THE_REGISTRY=localhost:5000
# Get username:password from docker configuration. You could
# inject these some other way instead if you wanted.
CREDS=$(jq -r ".[\"auths\"][\"$THE_REGISTRY\"][\"auth\"]" .docker/config.json | base64 -d)
curl -s --user $CREDS https://$THE_REGISTRY/v2/_catalog | \
jq -r '.["repositories"][]' | \
xargs -I #REPO# curl -s --user $CREDS https://$THE_REGISTRY/v2/#REPO#/tags/list | \
jq -M '.["name"] + ":" + .["tags"][]'
Explanation:
extract username:password from .docker/config.json
make a https request to the registry to list all "repositories"
filter the json result to a flat list of repository names
for each repository name:
make a https request to the registry to list all "tags" for that "repository"
filter the stream of result json objects, printing "repository":"tag" pairs for each tag found in each repository
Using "/v2/_catalog" and "/tags/list" endpoints you can't really list all the images. If you pushed a few different images and tagged them "latest" you can't really list the old images!

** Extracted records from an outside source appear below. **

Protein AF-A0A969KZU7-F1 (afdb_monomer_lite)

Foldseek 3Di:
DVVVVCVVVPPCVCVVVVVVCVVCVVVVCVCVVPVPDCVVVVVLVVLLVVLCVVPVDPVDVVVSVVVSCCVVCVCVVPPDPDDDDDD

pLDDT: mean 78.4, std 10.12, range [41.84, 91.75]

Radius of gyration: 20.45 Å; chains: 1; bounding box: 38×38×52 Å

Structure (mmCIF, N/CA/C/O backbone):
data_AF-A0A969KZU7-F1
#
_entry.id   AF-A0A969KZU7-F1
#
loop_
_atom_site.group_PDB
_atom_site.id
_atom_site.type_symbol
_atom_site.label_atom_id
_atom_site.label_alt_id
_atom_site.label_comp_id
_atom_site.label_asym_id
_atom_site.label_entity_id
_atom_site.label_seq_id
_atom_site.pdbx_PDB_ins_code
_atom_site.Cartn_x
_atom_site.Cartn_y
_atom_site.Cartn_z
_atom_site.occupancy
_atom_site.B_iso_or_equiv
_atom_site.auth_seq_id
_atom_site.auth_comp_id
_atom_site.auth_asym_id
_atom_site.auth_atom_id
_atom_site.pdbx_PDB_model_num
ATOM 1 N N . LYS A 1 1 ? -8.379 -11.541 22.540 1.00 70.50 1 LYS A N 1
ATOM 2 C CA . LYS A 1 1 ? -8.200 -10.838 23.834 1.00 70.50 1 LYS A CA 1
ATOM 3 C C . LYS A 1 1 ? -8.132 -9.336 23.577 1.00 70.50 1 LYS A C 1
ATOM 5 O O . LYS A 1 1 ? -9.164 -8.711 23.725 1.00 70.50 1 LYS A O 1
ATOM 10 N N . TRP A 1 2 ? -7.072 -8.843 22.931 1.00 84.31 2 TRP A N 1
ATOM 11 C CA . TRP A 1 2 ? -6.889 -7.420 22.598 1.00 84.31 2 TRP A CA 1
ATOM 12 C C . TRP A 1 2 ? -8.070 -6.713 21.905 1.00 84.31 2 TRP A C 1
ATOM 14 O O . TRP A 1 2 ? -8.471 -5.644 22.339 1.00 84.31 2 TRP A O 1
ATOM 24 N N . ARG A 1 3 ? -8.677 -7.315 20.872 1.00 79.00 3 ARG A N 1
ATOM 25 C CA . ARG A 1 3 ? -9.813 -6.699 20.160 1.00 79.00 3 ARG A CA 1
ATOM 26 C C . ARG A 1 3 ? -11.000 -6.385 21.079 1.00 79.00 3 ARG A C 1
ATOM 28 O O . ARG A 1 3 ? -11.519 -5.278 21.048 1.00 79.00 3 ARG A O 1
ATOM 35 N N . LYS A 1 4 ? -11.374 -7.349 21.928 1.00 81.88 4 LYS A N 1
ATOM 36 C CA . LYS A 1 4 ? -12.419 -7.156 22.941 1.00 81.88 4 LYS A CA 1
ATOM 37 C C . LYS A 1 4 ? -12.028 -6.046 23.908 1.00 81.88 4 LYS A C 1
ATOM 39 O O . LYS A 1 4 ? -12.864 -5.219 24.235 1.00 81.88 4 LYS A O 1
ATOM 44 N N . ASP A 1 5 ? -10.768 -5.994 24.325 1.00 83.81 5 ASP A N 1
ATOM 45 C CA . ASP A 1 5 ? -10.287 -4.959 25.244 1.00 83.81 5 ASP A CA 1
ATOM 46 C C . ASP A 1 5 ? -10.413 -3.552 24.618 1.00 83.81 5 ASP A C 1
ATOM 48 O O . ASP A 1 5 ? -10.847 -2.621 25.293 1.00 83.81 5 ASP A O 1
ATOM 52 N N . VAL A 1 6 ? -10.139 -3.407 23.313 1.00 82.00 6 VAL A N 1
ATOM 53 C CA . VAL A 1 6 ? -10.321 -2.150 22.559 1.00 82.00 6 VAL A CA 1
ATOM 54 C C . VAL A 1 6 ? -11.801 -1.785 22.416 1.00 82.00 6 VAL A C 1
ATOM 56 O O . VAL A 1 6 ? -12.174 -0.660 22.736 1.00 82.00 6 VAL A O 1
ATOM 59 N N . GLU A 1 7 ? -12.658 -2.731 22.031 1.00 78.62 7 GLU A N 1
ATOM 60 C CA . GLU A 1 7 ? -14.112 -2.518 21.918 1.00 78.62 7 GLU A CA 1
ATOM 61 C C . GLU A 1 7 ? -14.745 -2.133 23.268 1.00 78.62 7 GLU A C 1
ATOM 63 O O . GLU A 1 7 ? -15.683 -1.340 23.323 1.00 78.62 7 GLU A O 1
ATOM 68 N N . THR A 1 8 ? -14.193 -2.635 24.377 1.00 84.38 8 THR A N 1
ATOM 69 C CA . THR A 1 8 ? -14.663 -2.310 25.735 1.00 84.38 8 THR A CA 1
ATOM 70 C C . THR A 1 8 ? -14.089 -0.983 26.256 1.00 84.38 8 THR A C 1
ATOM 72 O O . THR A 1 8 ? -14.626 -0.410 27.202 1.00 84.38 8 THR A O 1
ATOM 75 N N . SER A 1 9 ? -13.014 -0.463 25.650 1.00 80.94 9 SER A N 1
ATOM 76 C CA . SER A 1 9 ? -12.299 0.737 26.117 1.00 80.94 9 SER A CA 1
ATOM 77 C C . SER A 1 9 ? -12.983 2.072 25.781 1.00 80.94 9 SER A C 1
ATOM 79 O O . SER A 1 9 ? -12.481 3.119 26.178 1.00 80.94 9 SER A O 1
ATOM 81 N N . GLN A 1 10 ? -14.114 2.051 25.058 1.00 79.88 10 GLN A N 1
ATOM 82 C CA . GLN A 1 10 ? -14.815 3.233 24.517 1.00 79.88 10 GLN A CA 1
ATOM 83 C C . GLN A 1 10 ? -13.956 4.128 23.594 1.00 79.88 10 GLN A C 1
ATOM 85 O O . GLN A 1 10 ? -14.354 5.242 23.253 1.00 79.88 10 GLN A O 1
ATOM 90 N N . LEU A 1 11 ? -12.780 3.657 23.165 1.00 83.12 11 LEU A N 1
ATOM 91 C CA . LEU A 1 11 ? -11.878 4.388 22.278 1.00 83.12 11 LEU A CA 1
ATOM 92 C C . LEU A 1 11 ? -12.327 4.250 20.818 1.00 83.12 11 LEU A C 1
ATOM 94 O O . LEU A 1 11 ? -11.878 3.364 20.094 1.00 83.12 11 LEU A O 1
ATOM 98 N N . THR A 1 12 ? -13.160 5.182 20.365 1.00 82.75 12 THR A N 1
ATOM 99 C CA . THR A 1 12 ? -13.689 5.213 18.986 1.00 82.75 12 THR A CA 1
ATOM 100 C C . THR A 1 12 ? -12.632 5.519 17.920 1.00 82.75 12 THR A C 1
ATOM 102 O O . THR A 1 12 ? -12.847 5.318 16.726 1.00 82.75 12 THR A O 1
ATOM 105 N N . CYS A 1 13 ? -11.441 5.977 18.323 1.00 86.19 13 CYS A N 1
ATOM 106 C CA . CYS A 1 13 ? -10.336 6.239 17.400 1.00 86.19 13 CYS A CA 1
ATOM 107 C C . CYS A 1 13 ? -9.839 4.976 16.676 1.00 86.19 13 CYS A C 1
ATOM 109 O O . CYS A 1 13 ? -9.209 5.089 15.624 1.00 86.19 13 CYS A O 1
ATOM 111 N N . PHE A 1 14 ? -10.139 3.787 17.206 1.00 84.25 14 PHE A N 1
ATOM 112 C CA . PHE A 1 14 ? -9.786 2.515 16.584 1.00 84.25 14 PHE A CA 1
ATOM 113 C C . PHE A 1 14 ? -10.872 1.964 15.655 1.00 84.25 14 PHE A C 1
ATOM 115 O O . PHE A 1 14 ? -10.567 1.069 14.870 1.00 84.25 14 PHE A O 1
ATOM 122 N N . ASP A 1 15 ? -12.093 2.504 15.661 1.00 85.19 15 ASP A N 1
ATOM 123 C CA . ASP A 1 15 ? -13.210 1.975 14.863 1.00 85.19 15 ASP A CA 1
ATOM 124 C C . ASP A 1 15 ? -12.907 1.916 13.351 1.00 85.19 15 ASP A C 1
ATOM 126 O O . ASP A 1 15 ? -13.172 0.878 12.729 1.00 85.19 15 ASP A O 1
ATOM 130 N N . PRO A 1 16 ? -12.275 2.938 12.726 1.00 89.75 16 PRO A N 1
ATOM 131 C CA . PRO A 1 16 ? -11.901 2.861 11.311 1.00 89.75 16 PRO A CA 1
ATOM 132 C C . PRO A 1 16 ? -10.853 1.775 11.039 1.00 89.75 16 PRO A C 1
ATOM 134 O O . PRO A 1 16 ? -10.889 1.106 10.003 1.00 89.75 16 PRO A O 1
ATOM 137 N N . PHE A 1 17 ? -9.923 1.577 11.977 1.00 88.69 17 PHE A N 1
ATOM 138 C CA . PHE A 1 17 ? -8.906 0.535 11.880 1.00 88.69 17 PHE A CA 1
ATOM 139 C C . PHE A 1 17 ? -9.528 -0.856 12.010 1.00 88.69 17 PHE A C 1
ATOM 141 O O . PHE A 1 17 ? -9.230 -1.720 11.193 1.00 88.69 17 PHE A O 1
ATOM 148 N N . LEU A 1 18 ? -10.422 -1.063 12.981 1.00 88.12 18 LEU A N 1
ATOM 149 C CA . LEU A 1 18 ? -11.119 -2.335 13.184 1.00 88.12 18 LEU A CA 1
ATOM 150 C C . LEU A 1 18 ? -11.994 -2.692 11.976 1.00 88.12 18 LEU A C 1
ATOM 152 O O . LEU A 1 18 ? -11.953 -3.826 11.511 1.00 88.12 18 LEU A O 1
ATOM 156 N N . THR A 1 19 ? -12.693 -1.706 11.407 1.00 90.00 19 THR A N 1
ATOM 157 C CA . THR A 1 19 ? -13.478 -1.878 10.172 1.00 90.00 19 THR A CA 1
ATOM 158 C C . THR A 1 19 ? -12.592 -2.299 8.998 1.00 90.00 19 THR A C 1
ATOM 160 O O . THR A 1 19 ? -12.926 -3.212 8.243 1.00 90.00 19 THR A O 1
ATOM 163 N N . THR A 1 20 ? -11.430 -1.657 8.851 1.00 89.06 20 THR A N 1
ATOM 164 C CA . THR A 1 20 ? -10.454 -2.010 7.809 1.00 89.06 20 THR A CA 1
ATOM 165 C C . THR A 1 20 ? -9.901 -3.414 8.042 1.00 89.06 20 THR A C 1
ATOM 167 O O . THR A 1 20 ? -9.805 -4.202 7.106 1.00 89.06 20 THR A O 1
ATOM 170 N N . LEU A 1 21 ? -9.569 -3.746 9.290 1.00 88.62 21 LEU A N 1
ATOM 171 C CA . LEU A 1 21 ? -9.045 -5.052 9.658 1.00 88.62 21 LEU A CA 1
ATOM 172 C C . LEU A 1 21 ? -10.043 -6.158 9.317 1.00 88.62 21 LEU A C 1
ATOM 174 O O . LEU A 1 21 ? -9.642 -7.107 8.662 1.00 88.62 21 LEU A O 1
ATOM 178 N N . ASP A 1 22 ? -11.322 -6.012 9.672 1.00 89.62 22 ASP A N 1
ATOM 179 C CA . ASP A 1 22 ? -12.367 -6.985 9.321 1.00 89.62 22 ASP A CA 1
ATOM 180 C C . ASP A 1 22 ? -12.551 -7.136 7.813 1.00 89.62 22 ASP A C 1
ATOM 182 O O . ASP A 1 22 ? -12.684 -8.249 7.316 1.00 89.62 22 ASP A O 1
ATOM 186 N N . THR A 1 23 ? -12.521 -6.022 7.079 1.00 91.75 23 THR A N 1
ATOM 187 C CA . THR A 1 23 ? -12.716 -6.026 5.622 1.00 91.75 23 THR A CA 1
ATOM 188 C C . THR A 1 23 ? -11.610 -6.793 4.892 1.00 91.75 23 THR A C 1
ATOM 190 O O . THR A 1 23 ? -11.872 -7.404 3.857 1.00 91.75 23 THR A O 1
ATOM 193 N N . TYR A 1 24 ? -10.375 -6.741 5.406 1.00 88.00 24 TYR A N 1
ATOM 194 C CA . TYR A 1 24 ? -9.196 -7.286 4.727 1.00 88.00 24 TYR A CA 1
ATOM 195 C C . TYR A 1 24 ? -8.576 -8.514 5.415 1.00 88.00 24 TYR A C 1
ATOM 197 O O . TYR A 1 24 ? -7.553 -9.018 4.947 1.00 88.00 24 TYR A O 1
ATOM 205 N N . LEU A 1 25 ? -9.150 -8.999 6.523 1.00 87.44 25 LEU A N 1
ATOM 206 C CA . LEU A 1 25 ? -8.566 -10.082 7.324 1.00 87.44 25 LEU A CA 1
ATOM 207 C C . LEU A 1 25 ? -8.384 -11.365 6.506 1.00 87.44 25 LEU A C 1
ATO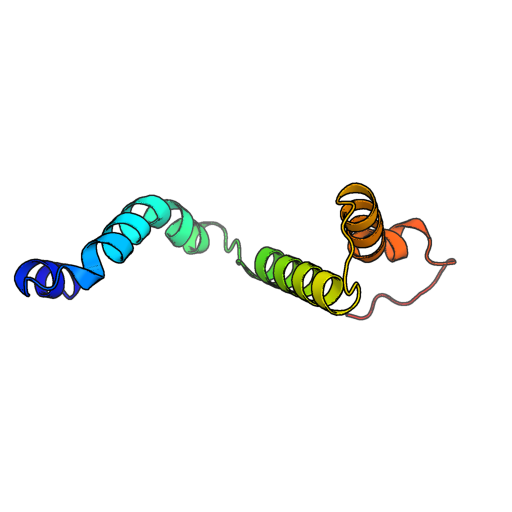M 209 O O . LEU A 1 25 ? -7.337 -12.008 6.597 1.00 87.44 25 LEU A O 1
ATOM 213 N N . ASP A 1 26 ? -9.360 -11.710 5.670 1.00 85.12 26 ASP A N 1
ATOM 214 C CA . ASP A 1 26 ? -9.312 -12.908 4.827 1.00 85.12 26 ASP A CA 1
ATOM 215 C C . ASP A 1 26 ? -8.164 -12.818 3.808 1.00 85.12 26 ASP A C 1
ATOM 217 O O . ASP A 1 26 ? -7.367 -13.740 3.651 1.00 85.12 26 ASP A O 1
ATOM 221 N N . GLN A 1 27 ? -7.981 -11.658 3.178 1.00 82.75 27 GLN A N 1
ATOM 222 C CA . GLN A 1 27 ? -6.881 -11.415 2.244 1.00 82.75 27 GLN A CA 1
ATOM 223 C C . GLN A 1 27 ? -5.521 -11.408 2.954 1.00 82.75 27 GLN A C 1
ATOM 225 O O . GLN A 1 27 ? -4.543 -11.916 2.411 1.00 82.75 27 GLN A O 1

You can still pull them if you refer to them using digest "docker pull ubuntu#sha256:ac13c5d2...". So the answer is - there is no way to list images you can only list tags which is not the same
I wrote an easy-to-use command line tool for listing images in various ways (like list all images, list all tags of those images, list all layers of those tags).
It also allows you to delete unused images in various ways, like delete only older tags of a single image or from all images etc. This is convenient when you are filling your registry from a CI server and want to keep only latest/stable versions.
It is written in python and does not need you to download bulky big custom registry images.
If some on get this far.
Taking what others have already said above. Here is a one-liner that puts the answer into a text file formatted, json.
curl "http://mydocker.registry.domain/v2/_catalog?n=2000" | jq . - > /tmp/registry.lst
This looks like
{
"repositories": [
"somerepo/somecontiner",
"somerepo_other/someothercontiner",
...
]
}
You might need to change the `?n=xxxx' to match how many containers you have.
Next is a way to automatically remove old and unused containers.
This threads dates back a long time, the most recents tools that one should consider are skopeo and crane.
skopeo supports signing and has many other features, while crane is a bit more minimalistic and I found it easier to integrate with in a simple shell script.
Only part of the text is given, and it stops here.